─── Supplied material ───

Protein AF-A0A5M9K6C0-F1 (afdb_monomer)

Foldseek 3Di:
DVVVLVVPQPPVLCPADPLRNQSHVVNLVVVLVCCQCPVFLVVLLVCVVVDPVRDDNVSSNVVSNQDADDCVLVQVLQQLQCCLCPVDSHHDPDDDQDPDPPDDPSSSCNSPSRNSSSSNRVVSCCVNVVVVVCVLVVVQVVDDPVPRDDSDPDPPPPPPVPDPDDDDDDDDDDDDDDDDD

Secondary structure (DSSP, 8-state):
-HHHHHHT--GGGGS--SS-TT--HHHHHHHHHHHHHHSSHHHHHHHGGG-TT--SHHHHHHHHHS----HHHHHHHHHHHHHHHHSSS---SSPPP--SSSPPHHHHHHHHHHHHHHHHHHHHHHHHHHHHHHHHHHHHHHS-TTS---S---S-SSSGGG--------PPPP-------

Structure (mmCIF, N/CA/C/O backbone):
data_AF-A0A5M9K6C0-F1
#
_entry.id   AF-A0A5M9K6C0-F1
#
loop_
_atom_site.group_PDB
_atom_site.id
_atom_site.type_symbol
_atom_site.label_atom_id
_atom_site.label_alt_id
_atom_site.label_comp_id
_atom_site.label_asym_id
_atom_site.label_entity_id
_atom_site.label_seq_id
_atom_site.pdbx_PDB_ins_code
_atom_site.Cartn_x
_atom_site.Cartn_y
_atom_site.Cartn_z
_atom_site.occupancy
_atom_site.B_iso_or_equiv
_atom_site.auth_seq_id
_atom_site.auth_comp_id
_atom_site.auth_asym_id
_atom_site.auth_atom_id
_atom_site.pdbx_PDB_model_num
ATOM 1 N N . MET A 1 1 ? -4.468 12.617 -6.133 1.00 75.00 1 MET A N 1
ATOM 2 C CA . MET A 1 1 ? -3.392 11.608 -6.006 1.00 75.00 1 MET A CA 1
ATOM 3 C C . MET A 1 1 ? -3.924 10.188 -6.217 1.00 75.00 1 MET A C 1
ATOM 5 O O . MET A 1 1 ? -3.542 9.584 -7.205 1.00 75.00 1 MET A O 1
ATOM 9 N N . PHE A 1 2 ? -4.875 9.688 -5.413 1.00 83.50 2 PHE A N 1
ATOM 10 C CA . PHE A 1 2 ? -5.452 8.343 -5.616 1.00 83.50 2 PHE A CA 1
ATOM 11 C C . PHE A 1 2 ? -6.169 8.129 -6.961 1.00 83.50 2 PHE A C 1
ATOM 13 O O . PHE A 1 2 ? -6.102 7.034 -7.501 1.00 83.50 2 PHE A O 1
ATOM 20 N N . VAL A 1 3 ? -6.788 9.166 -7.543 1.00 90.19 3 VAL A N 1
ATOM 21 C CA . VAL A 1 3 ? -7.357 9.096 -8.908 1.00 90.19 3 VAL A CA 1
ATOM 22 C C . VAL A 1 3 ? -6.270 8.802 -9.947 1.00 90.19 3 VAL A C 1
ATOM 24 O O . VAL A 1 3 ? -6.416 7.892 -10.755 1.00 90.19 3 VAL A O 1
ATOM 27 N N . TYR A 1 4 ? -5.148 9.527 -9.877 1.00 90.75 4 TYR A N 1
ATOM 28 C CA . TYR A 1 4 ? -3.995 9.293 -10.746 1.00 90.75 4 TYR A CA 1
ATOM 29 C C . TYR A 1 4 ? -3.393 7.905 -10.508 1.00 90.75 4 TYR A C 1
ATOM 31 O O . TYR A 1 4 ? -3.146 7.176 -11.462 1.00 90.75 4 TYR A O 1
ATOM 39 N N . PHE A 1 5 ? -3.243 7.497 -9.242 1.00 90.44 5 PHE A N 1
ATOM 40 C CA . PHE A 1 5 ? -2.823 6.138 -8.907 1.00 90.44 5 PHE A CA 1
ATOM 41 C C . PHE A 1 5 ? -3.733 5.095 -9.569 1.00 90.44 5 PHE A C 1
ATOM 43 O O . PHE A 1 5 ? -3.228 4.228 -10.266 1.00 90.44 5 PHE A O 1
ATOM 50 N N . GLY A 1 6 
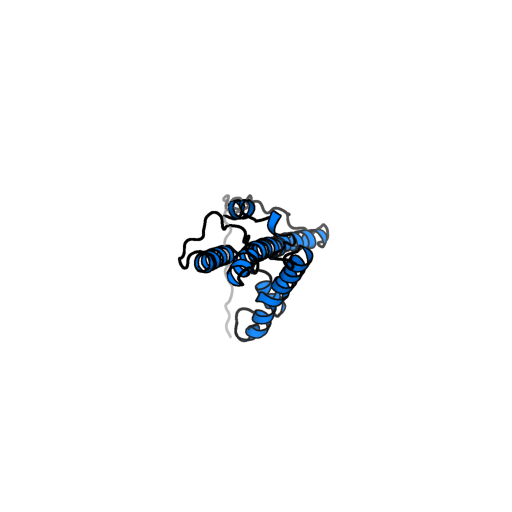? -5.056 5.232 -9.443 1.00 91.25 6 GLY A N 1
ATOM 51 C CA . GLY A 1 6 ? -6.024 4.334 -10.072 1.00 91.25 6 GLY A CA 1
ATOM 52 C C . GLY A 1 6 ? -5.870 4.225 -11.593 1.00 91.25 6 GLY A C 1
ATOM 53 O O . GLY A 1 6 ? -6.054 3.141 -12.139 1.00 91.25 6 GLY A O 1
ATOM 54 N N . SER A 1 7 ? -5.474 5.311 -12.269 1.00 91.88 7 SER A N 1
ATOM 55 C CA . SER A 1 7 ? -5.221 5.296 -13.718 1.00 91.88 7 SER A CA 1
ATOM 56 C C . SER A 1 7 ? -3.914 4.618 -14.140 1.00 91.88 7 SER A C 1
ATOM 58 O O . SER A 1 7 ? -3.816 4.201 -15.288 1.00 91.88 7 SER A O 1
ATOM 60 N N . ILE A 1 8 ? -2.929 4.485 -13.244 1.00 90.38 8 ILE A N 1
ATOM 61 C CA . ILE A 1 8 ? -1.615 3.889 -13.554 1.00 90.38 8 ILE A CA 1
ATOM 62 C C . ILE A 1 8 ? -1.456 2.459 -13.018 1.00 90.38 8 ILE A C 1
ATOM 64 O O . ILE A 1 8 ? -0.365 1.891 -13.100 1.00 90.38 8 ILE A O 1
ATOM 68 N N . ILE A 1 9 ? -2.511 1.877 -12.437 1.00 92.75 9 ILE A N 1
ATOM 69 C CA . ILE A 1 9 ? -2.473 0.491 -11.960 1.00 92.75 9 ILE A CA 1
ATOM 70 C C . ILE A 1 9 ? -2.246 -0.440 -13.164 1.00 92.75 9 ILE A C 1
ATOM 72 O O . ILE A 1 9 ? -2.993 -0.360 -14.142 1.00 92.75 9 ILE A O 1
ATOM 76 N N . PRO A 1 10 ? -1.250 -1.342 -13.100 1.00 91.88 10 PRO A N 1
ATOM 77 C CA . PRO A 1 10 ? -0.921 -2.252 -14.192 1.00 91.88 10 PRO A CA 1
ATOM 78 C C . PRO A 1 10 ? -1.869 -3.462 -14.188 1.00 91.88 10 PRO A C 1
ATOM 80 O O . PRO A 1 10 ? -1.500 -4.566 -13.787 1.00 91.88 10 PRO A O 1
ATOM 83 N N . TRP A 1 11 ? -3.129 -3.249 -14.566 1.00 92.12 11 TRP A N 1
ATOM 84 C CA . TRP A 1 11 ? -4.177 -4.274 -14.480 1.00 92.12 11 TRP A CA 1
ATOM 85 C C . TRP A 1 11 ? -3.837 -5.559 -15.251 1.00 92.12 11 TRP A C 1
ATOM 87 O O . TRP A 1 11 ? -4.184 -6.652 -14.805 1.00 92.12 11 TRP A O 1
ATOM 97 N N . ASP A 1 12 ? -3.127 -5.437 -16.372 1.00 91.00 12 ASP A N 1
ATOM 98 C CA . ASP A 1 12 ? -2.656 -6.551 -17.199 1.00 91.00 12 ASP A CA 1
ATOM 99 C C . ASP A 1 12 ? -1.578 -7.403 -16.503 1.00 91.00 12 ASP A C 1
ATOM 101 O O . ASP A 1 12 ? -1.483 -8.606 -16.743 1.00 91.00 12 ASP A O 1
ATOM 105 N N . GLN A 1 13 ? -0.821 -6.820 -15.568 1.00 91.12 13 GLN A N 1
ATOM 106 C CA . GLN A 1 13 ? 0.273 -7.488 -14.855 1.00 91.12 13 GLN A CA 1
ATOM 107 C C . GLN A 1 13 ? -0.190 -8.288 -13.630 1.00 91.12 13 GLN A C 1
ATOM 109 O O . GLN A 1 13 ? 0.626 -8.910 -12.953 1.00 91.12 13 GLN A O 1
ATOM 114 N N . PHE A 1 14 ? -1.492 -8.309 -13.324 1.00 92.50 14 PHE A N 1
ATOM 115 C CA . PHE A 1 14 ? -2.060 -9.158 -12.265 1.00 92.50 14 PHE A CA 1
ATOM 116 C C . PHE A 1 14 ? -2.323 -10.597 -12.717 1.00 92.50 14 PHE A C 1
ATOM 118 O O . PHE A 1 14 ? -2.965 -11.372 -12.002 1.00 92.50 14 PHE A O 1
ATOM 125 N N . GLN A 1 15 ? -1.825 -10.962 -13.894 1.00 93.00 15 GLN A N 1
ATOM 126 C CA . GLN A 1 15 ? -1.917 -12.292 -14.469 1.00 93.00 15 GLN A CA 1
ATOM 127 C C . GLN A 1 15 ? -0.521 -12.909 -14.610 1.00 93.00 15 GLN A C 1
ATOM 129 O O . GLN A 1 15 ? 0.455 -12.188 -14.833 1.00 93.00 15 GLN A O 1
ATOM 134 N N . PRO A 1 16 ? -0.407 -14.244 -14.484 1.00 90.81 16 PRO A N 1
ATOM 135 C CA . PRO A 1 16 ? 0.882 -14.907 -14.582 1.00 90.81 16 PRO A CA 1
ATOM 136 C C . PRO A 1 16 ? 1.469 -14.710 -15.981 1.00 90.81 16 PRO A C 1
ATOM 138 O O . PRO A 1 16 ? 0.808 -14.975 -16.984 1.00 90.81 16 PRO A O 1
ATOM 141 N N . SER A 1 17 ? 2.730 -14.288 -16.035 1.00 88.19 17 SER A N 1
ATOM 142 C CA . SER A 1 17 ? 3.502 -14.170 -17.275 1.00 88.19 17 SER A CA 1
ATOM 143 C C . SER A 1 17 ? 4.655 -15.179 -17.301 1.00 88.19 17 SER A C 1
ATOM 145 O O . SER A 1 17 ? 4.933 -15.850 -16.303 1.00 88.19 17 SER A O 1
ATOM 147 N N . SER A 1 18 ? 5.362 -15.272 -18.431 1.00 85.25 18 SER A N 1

───

Task requirements
When the line containing "ATOM 107 C C" is found in the records above, restate it and every later line word for word through the last one, and nothing more.

Result of the exercise
ATOM 107 C C . GLN A 1 13 ? -0.190 -8.288 -13.630 1.00 91.12 13 GLN A C 1
ATOM 109 O O . GLN A 1 13 ? 0.626 -8.910 -12.953 1.00 91.12 13 GLN A O 1
ATOM 114 N N . PHE A 1 14 ? -1.492 -8.309 -13.324 1.00 92.50 14 PHE A N 1
ATOM 115 C CA . PHE A 1 14 ? -2.060 -9.158 -12.265 1.00 92.50 14 PHE A CA 1
ATOM 116 C C . PHE A 1 14 ? -2.323 -10.597 -12.717 1.00 92.50 14 PHE A C 1
ATOM 118 O O . PHE A 1 14 ? -2.965 -11.372 -12.002 1.00 92.50 14 PHE A O 1
ATOM 125 N N . GLN A 1 15 ? -1.825 -10.962 -13.894 1.00 93.00 15 GLN A N 1
ATOM 126 C CA . GLN A 1 15 ? -1.917 -12.292 -14.469 1.00 93.00 15 GLN A CA 1
ATOM 127 C C . GLN A 1 15 ? -0.521 -12.909 -14.610 1.00 93.00 15 GLN A C 1
ATOM 129 O O . GLN A 1 15 ? 0.455 -12.188 -14.833 1.00 93.00 15 GLN A O 1
ATOM 134 N N . PRO A 1 16 ? -0.407 -14.244 -14.484 1.00 90.81 16 PRO A N 1
ATOM 135 C CA . PRO A 1 16 ? 0.882 -14.907 -14.582 1.00 90.81 16 PRO A CA 1
ATOM 136 C C . PRO A 1 16 ? 1.469 -14.710 -15.981 1.00 90.81 16 PRO A C 1
ATOM 138 O O . PRO A 1 16 ? 0.808 -14.975 -16.984 1.00 90.81 16 PRO A O 1
ATOM 141 N N . SER A 1 17 ? 2.730 -14.288 -16.035 1.00 88.19 17 SER A N 1
ATOM 142 C CA . SER A 1 17 ? 3.502 -14.170 -17.275 1.00 88.19 17 SER A CA 1
ATOM 143 C C . SER A 1 17 ? 4.655 -15.179 -17.301 1.00 88.19 17 SER A C 1
ATOM 145 O O . SER A 1 17 ? 4.933 -15.850 -16.303 1.00 88.19 17 SER A O 1
ATOM 147 N N . SER A 1 18 ? 5.362 -15.272 -18.431 1.00 85.25 18 SER A N 1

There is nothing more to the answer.